I was out in York at the time texting my dad, who has a 3D printer and loves making stuff that solves a problem, be it for him, my mum or my brother in law. So as he was texting me about his latest print endeavours, I decided to ask if he could come up with a diffuser design. I’d already been texting about the powering and flickering problems, so it was a natural cadence.
By the time I was back to our Airbnb in York, having only sent him a couple of links to the stuff I’d bought and not having measured the actual tollerances on the boards whatsoever, my dad had already designed a print, printed it, and cut out some milk bottle plastic circles to act as the diffuser material.
A few weeks later I was back at my parents house, while there I desoldered a bunch of connections to make them fit properly in the cases and took the lot back home where I turned it on.
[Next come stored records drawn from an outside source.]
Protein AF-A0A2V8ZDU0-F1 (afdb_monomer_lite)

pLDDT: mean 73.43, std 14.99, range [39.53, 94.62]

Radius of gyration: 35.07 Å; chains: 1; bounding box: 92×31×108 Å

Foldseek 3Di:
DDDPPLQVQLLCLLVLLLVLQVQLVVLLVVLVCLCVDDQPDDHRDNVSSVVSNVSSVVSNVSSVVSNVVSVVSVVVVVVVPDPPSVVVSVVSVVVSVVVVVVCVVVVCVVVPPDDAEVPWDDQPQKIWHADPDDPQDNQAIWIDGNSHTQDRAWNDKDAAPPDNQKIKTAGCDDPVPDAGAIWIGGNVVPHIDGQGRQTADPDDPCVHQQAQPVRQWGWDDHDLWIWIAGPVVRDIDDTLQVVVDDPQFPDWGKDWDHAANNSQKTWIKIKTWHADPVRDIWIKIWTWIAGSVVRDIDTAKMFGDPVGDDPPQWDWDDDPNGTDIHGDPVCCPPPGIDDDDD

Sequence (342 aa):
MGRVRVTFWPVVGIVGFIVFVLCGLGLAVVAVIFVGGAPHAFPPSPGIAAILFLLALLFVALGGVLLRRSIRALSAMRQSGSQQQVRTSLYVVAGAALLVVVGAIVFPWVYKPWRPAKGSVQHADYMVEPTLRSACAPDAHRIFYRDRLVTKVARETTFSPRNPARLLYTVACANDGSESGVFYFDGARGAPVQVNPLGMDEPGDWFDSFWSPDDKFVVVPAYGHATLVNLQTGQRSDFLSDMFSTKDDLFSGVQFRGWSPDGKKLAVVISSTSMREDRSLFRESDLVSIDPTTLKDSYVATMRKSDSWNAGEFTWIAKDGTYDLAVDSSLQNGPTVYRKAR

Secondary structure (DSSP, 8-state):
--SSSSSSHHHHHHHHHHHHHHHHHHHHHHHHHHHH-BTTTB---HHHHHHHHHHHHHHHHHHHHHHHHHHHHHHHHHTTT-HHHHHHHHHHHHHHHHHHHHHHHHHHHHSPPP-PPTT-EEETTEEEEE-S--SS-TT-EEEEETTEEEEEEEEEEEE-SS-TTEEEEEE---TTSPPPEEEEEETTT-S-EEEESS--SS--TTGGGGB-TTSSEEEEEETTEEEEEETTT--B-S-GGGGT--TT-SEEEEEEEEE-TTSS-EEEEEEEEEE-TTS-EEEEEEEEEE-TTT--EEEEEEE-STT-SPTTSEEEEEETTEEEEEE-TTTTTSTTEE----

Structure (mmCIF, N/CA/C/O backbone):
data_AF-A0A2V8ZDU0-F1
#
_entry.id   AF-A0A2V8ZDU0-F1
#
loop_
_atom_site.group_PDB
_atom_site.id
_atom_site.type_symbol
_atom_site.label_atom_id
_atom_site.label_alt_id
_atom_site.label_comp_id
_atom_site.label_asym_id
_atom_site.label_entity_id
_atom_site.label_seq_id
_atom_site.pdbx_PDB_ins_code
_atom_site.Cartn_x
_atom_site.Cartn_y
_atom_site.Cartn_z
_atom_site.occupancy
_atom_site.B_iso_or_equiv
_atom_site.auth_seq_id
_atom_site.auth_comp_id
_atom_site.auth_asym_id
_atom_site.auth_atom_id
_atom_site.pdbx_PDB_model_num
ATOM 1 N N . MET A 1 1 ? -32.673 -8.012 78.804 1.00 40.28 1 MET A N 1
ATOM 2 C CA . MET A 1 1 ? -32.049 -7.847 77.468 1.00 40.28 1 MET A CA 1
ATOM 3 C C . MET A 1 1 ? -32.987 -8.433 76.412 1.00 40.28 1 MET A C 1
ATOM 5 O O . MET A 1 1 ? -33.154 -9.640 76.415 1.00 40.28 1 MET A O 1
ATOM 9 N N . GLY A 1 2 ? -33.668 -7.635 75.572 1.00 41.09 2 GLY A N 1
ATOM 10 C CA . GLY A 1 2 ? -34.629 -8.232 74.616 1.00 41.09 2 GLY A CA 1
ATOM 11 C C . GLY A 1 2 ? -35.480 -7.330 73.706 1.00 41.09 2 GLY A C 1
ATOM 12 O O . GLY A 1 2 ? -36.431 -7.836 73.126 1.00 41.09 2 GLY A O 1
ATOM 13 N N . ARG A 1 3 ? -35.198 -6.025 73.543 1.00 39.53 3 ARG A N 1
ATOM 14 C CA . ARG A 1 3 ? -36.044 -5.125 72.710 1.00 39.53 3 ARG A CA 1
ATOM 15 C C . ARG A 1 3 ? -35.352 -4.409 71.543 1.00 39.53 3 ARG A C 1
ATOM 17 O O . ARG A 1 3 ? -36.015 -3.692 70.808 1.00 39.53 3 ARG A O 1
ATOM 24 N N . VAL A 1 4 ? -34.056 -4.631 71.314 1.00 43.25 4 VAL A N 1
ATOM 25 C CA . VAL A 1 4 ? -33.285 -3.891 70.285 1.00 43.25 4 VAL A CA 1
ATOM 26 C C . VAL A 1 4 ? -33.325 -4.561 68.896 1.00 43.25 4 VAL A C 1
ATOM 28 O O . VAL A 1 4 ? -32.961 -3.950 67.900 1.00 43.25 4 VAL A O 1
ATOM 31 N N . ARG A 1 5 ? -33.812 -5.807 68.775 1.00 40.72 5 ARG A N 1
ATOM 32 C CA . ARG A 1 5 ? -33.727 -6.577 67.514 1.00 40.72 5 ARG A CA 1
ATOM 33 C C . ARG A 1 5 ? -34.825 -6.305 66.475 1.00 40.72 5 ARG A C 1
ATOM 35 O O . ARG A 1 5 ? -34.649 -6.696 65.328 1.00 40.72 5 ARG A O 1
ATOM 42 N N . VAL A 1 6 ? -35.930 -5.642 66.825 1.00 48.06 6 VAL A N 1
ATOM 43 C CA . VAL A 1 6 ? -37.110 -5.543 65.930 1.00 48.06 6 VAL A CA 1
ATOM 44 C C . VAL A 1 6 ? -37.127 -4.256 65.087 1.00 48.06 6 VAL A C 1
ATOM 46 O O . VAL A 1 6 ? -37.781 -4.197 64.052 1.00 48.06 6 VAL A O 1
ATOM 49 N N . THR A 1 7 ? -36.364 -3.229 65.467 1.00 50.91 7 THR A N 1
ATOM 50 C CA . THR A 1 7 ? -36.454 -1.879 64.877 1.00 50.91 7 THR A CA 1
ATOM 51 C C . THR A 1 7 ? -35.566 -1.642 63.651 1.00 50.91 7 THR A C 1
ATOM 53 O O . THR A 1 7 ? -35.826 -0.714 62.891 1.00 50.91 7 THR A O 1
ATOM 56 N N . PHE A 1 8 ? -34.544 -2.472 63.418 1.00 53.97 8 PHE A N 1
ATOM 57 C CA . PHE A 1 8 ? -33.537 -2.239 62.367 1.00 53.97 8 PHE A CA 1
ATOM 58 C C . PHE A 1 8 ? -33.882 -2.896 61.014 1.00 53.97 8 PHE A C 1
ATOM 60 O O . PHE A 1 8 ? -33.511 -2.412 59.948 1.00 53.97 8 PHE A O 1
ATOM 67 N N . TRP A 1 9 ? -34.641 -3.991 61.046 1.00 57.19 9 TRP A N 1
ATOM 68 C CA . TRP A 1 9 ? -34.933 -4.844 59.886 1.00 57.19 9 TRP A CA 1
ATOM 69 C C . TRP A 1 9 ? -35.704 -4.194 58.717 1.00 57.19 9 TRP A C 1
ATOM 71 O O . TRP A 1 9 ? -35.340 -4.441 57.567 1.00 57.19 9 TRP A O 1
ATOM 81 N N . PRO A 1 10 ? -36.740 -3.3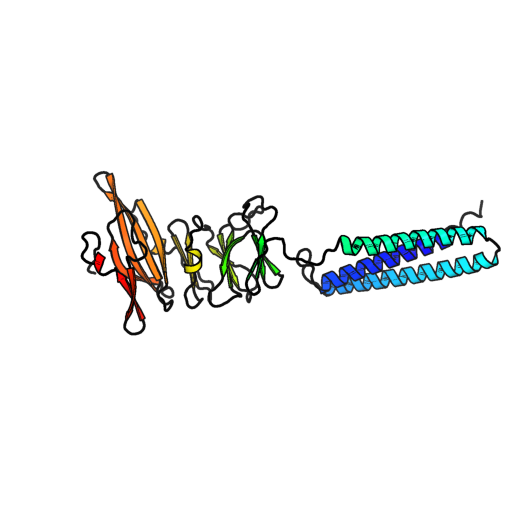63 58.940 1.00 59.72 10 PRO A N 1
ATOM 82 C CA . PRO A 1 10 ? -37.520 -2.790 57.841 1.00 59.72 10 PRO A CA 1
ATOM 83 C C . PRO A 1 10 ? -36.727 -1.746 57.052 1.00 59.72 10 PRO A C 1
ATOM 85 O O . PRO A 1 10 ? -36.798 -1.725 55.823 1.00 59.72 10 PRO A O 1
ATOM 88 N N . VAL A 1 11 ? -35.945 -0.922 57.759 1.00 62.16 11 VAL A N 1
ATOM 89 C CA . VAL A 1 11 ? -35.076 0.107 57.171 1.00 62.16 11 VAL A CA 1
ATOM 90 C C . VAL A 1 11 ? -33.961 -0.550 56.364 1.00 62.16 11 VAL A C 1
ATOM 92 O O . VAL A 1 11 ? -33.761 -0.188 55.208 1.00 62.16 11 VAL A O 1
ATOM 95 N N . VAL A 1 12 ? -33.313 -1.581 56.916 1.00 67.62 12 VAL A N 1
ATOM 96 C CA . VAL A 1 12 ? -32.315 -2.377 56.183 1.00 67.62 12 VAL A CA 1
ATOM 97 C C . VAL A 1 12 ? -32.922 -3.036 54.943 1.00 67.62 12 VAL A C 1
ATOM 99 O O . VAL A 1 12 ? -32.282 -3.048 53.898 1.00 67.62 12 VAL A O 1
ATOM 102 N N . GLY A 1 13 ? -34.164 -3.525 55.005 1.00 67.50 13 GLY A N 1
ATOM 103 C CA . GLY A 1 13 ? -34.824 -4.113 53.836 1.00 67.50 13 GLY A CA 1
ATOM 104 C C . GLY A 1 13 ? -35.194 -3.097 52.744 1.00 67.50 13 GLY A C 1
ATOM 105 O O . GLY A 1 13 ? -35.117 -3.433 51.566 1.00 67.50 13 GLY A O 1
ATOM 106 N N . ILE A 1 14 ? -35.525 -1.848 53.099 1.00 68.50 14 ILE A N 1
ATOM 107 C CA . ILE A 1 14 ? -35.780 -0.773 52.119 1.00 68.50 14 ILE A CA 1
ATOM 108 C C . ILE A 1 14 ? -34.473 -0.284 51.493 1.00 68.50 14 ILE A C 1
ATOM 110 O O . ILE A 1 14 ? -34.393 -0.155 50.276 1.00 68.50 14 ILE A O 1
ATOM 114 N N . VAL A 1 15 ? -33.437 -0.051 52.302 1.00 69.81 15 VAL A N 1
ATOM 115 C CA . VAL A 1 15 ? -32.105 0.313 51.793 1.00 69.81 15 VAL A CA 1
ATOM 116 C C . VAL A 1 15 ? -31.562 -0.808 50.905 1.00 69.81 15 VAL A C 1
ATOM 118 O O . VAL A 1 15 ? -31.099 -0.542 49.801 1.00 69.81 15 VAL A O 1
ATOM 121 N N . GLY A 1 16 ? -31.718 -2.063 51.335 1.00 69.56 16 GLY A N 1
ATOM 122 C CA . GLY A 1 16 ? -31.411 -3.242 50.534 1.00 69.56 16 GLY A CA 1
ATOM 123 C C . GLY A 1 16 ? -32.156 -3.231 49.202 1.00 69.56 16 GLY A C 1
ATOM 124 O O . GLY A 1 16 ? -31.515 -3.313 48.163 1.00 69.56 16 GLY A O 1
ATOM 125 N N . PHE A 1 17 ? -33.480 -3.043 49.199 1.00 73.12 17 PHE A N 1
ATOM 126 C CA . PHE A 1 17 ? -34.267 -2.934 47.965 1.00 73.12 17 PHE A CA 1
ATOM 127 C C . PHE A 1 17 ? -33.702 -1.897 46.989 1.00 73.12 17 PHE A C 1
ATOM 129 O O . PHE A 1 17 ? -33.538 -2.203 45.811 1.00 73.12 17 PHE A O 1
ATOM 136 N N . ILE A 1 18 ? -33.376 -0.699 47.474 1.00 72.19 18 ILE A N 1
ATOM 137 C CA . ILE A 1 18 ? -32.867 0.386 46.629 1.00 72.19 18 ILE A CA 1
ATOM 138 C C . ILE A 1 18 ? -31.512 0.012 46.025 1.00 72.19 18 ILE A C 1
ATOM 140 O O . ILE A 1 18 ? -31.320 0.173 44.822 1.00 72.19 18 ILE A O 1
ATOM 144 N N . VAL A 1 19 ? -30.600 -0.550 46.823 1.00 74.31 19 VAL A N 1
ATOM 145 C CA . VAL A 1 19 ? -29.303 -1.039 46.329 1.00 74.31 19 VAL A CA 1
ATOM 146 C C . VAL A 1 19 ? -29.500 -2.141 45.286 1.00 74.31 19 VAL A C 1
ATOM 148 O O . VAL A 1 19 ? -28.897 -2.084 44.219 1.00 74.31 19 VAL A O 1
ATOM 151 N N . PHE A 1 20 ? -30.392 -3.101 45.544 1.00 71.56 20 PHE A N 1
ATOM 152 C CA . PHE A 1 20 ? -30.697 -4.188 44.613 1.00 71.56 20 PHE A CA 1
ATOM 153 C C . PHE A 1 20 ? -31.262 -3.665 43.283 1.00 71.56 20 PHE A C 1
ATOM 155 O O . PHE A 1 20 ? -30.821 -4.099 42.222 1.00 71.56 20 PHE A O 1
ATOM 162 N N . VAL A 1 21 ? -32.179 -2.694 43.312 1.00 73.31 21 VAL A N 1
ATOM 163 C CA . VAL A 1 21 ? -32.731 -2.084 42.092 1.00 73.31 21 VAL A CA 1
ATOM 164 C C . VAL A 1 21 ? -31.666 -1.304 41.326 1.00 73.31 21 VAL A C 1
ATOM 166 O O . VAL A 1 21 ? -31.589 -1.451 40.111 1.00 73.31 21 VAL A O 1
ATOM 169 N N . LEU A 1 22 ? -30.818 -0.529 42.007 1.00 73.81 22 LEU A N 1
ATOM 170 C CA . LEU A 1 22 ? -29.732 0.218 41.363 1.00 73.81 22 LEU A CA 1
ATOM 171 C C . LEU A 1 22 ? -28.691 -0.708 40.725 1.00 73.81 22 LEU A C 1
ATOM 173 O O . LEU A 1 22 ? -28.282 -0.469 39.590 1.00 73.81 22 LEU A O 1
ATOM 177 N N . CYS A 1 23 ? -28.309 -1.790 41.407 1.00 73.31 23 CYS A N 1
ATOM 178 C CA . CYS A 1 23 ? -27.439 -2.818 40.837 1.00 73.31 23 CYS A CA 1
ATOM 179 C C . CYS A 1 23 ? -28.083 -3.490 39.618 1.00 73.31 23 CYS A C 1
ATOM 181 O O . CYS A 1 23 ? -27.413 -3.676 38.605 1.00 73.31 23 CYS A O 1
ATOM 183 N N . GLY A 1 24 ? -29.382 -3.803 39.682 1.00 70.69 24 GLY A N 1
ATOM 184 C CA . GLY A 1 24 ? -30.114 -4.376 38.554 1.00 70.69 24 GLY A CA 1
ATOM 185 C C . GLY A 1 24 ? -30.171 -3.435 37.348 1.00 70.69 24 GLY A C 1
ATOM 186 O O . GLY A 1 24 ? -29.874 -3.845 36.229 1.00 70.69 24 GLY A O 1
ATOM 187 N N . LEU A 1 25 ? -30.468 -2.153 37.572 1.00 73.69 25 LEU A N 1
ATOM 188 C CA . LEU A 1 25 ? -30.489 -1.132 36.521 1.00 73.69 25 LEU A CA 1
ATOM 189 C C . LEU A 1 25 ? -29.101 -0.934 35.898 1.00 73.69 25 LEU A C 1
ATOM 191 O O . LEU A 1 25 ? -28.983 -0.882 34.676 1.00 73.69 25 LEU A O 1
ATOM 195 N N . GLY A 1 26 ? -28.049 -0.904 36.721 1.00 72.50 26 GLY A N 1
ATOM 196 C CA . GLY A 1 26 ? -26.665 -0.854 36.251 1.00 72.50 26 GLY A CA 1
ATOM 197 C C . GLY A 1 26 ? -26.308 -2.049 35.363 1.00 72.50 26 GLY A C 1
ATOM 198 O O . GLY A 1 26 ? -25.788 -1.863 34.266 1.00 72.50 26 GLY A O 1
ATOM 199 N N . LEU A 1 27 ? -26.652 -3.270 35.782 1.00 72.69 27 LEU A N 1
ATOM 200 C CA . LEU A 1 27 ? -26.409 -4.488 35.000 1.00 72.69 27 LEU A CA 1
ATOM 201 C C . LEU A 1 27 ? -27.187 -4.513 33.678 1.00 72.69 27 LEU A C 1
ATOM 203 O O . LEU A 1 27 ? -26.631 -4.925 32.663 1.00 72.69 27 LEU A O 1
ATOM 207 N N . ALA A 1 28 ? -28.435 -4.036 33.661 1.00 67.56 28 ALA A N 1
ATOM 208 C CA . ALA A 1 28 ? -29.231 -3.942 32.437 1.00 67.56 28 ALA A CA 1
ATOM 209 C C . ALA A 1 28 ? -28.614 -2.962 31.425 1.00 67.56 28 ALA A C 1
ATOM 211 O O . ALA A 1 28 ? -28.574 -3.251 30.231 1.00 67.56 28 ALA A O 1
ATOM 212 N N . VAL A 1 29 ? -28.070 -1.836 31.895 1.00 68.19 29 VAL A N 1
ATOM 213 C CA . VAL A 1 29 ? -27.345 -0.884 31.040 1.00 68.19 29 VAL A CA 1
ATOM 214 C C . VAL A 1 29 ? -26.068 -1.515 30.478 1.00 68.19 29 VAL A C 1
ATOM 216 O O . VAL A 1 29 ? -25.820 -1.420 29.277 1.00 68.19 29 VAL A O 1
ATOM 219 N N . VAL A 1 30 ? -25.289 -2.225 31.302 1.00 67.62 30 VAL A N 1
ATOM 220 C CA . VAL A 1 30 ? -24.094 -2.950 30.829 1.00 67.62 30 VAL A CA 1
ATOM 221 C C . VAL A 1 30 ? -24.472 -4.039 29.817 1.00 67.62 30 VAL A C 1
ATOM 223 O O . VAL A 1 30 ? -23.785 -4.196 28.811 1.00 67.62 30 VAL A O 1
ATOM 226 N N . ALA A 1 31 ? -25.592 -4.740 30.012 1.00 62.34 31 ALA A N 1
ATOM 227 C CA . ALA A 1 31 ? -26.093 -5.725 29.056 1.00 62.34 31 ALA A CA 1
ATOM 228 C C . ALA A 1 31 ? -26.367 -5.099 27.679 1.00 62.34 31 ALA A C 1
ATOM 230 O O . ALA A 1 31 ? -25.905 -5.625 26.670 1.00 62.34 31 ALA A O 1
ATOM 231 N N . VAL A 1 32 ? -27.045 -3.946 27.632 1.00 64.25 32 VAL A N 1
ATOM 232 C CA . VAL A 1 32 ? -27.313 -3.211 26.381 1.00 64.25 32 VAL A CA 1
ATOM 233 C C . VAL A 1 32 ? -26.012 -2.795 25.686 1.00 64.25 32 VAL A C 1
ATOM 235 O O . VAL A 1 32 ? -25.903 -2.916 24.467 1.00 64.25 32 VAL A O 1
ATOM 238 N N . ILE A 1 33 ? -24.995 -2.393 26.452 1.00 62.41 33 ILE A N 1
ATOM 239 C CA . ILE A 1 33 ? -23.664 -2.058 25.924 1.00 62.41 33 ILE A CA 1
ATOM 240 C C . ILE A 1 33 ? -22.983 -3.287 25.290 1.00 62.41 33 ILE A C 1
ATOM 242 O O . ILE A 1 33 ? -22.357 -3.164 24.240 1.00 62.41 33 ILE A O 1
ATOM 246 N N . PHE A 1 34 ? -23.130 -4.482 25.870 1.00 61.28 34 PHE A N 1
ATOM 247 C CA . PHE A 1 34 ? -22.595 -5.723 25.290 1.00 61.28 34 PHE A CA 1
ATOM 248 C C . PHE A 1 34 ? -23.360 -6.206 24.046 1.00 61.28 34 PHE A C 1
ATOM 250 O O . PHE A 1 34 ? -22.753 -6.856 23.194 1.00 61.28 34 PHE A O 1
ATOM 257 N N . VAL A 1 35 ? -24.657 -5.889 23.919 1.00 56.62 35 VAL A N 1
ATOM 258 C CA . VAL A 1 35 ? -25.437 -6.150 22.690 1.00 56.62 35 VAL A CA 1
ATOM 259 C C . VAL A 1 35 ? -25.019 -5.201 21.568 1.00 56.62 35 VAL A C 1
ATOM 261 O O . VAL A 1 35 ? -24.845 -5.643 20.437 1.00 56.62 35 VAL A O 1
ATOM 264 N N . GLY A 1 36 ? -24.839 -3.912 21.878 1.00 51.84 36 GLY A N 1
ATOM 265 C CA . GLY A 1 36 ? -24.414 -2.902 20.902 1.00 51.84 36 GLY A CA 1
ATOM 266 C C . GLY A 1 36 ? -22.929 -2.973 20.536 1.00 51.84 36 GLY A C 1
ATOM 267 O O . GLY A 1 36 ? -22.545 -2.520 19.463 1.00 51.84 36 GLY A O 1
ATOM 268 N N . GLY A 1 37 ? -22.106 -3.572 21.402 1.00 46.69 37 GLY A N 1
ATOM 269 C CA . GLY A 1 37 ? -20.651 -3.529 21.313 1.00 46.69 37 GLY A CA 1
ATOM 270 C C . GLY A 1 37 ? -20.116 -2.180 21.796 1.00 46.69 37 GLY A C 1
ATOM 271 O O . GLY A 1 37 ? -20.413 -1.135 21.227 1.00 46.69 37 GLY A O 1
ATOM 272 N N . ALA A 1 38 ? -19.292 -2.185 22.846 1.00 48.31 38 ALA A N 1
ATOM 273 C CA . ALA A 1 38 ? -18.480 -1.020 23.183 1.00 48.31 38 ALA A CA 1
ATOM 274 C C . ALA A 1 38 ? -17.227 -1.058 22.293 1.00 48.31 38 ALA A C 1
ATOM 276 O O . ALA A 1 38 ? -16.396 -1.948 22.502 1.00 48.31 38 ALA A O 1
ATOM 277 N N . PRO A 1 39 ? -17.035 -0.113 21.353 1.00 44.97 39 PRO A N 1
ATOM 278 C CA . PRO A 1 39 ? -15.998 -0.199 20.314 1.00 44.97 39 PRO A CA 1
ATOM 279 C C . PRO A 1 39 ? -14.554 -0.243 20.845 1.00 44.97 39 PRO A C 1
ATOM 281 O O . PRO A 1 39 ? -13.615 -0.440 20.075 1.00 44.97 39 PRO A O 1
ATOM 284 N N . HIS A 1 40 ? -14.341 -0.067 22.155 1.00 42.16 40 HIS A N 1
ATOM 285 C CA . HIS A 1 40 ? -13.011 0.011 22.760 1.00 42.16 40 HIS A CA 1
ATOM 286 C C . HIS A 1 40 ? -12.791 -0.891 23.986 1.00 42.16 40 HIS A C 1
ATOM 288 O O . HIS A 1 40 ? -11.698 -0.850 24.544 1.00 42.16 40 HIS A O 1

Hard to tell with twitters crap video quality but #bassClarinetXmasLights diffuser cases are looking good (dad 3D printed the sides and base then cut milk bottle plastic up to use for the diffuse part) pic.twitter.com/j2QXgxzxV1— Charlotte Godley (@charwarz) November 17, 2019
Things were finally coming together.
Bari sax build
I felt that the bass clarinet lights were pretty much done at this point so I moved on to the easier build for my baritone sax. Turns out you can use up 2m of LEDs quite easily given the size of the instrument:
There’s not as much to note here on this build - I pretty much just needed to solder a 3 wire JST connector to the other board and I was done. To make sure it all played nicely though, I did test out the strip to Lana Del Rey:
I did attempt to do a bluetooth connection to my phone to see if I could control it and/or allow me to turn it off should it be annoying to people, but I could never get this to work despite using the official Adafruit app and sketch. Next year’s job.
Again, I wanted the LEDs to be diffuse. I’m not sure whether I actually liked the resulting effect here, but my assumption when “building” the diffuser was the steps would be simple:
- Get baking paper
- Stick one sheet of baking paper to LED strip using tape
Turns out waxed paper (which is what baking paper is) doesn’t play well with sellotape or plastic, so what I ended up doing was wrapping several layers around it tight and then kind of tension taping it all together:
1.5 hrs till gig and I’m wrapping an LED strip in baking paper - pro tip, your project isn’t finished until it’s *actually* finished pic.twitter.com/N5BiUdqez3— Charlotte Godley (@charwarz) December 7, 2019
Playing the gig
Here’s the final tweet from my gig (photo 1 taken after assembling my instruments and sticking copious amounts of velcro on, photo 2 taken after completing the gig):
Overall, gig went really well - we were playing half disney, half christmas music this year so everyone knew the tunes and despite me spending far more time building my decorations than actually practicing, the reception was good from band members and audience members alike. The lights probably went down better with my bandies than audience (you can’t fully see the lights because I was bang in the middle, which given we were playing in a theatre meant that the lights had the most intensity directly over me), but whatever. It was fun.
My boyfriend suggested next year we do pyrotechnics (I’m thinking flame thrower in the bell), but apart from that, what I hope to do next year is
- Hook up cheerlights to one or the other
- Hook up my phone and have multiple patterns/options loaded onto the microcontroller to allow me to change what’s playing
If I get bored/achieve one or both of those, maybe I’ll get back to adding a microphone and doing all the physics shit for colour changing. I doubt it.
At work now there are hackdays once a month (I’ve changed job again), so I’m hoping at the first hackday I can bring the lot in and work on the first point, to exemplify that you can work on stuff that’s not directly related to work.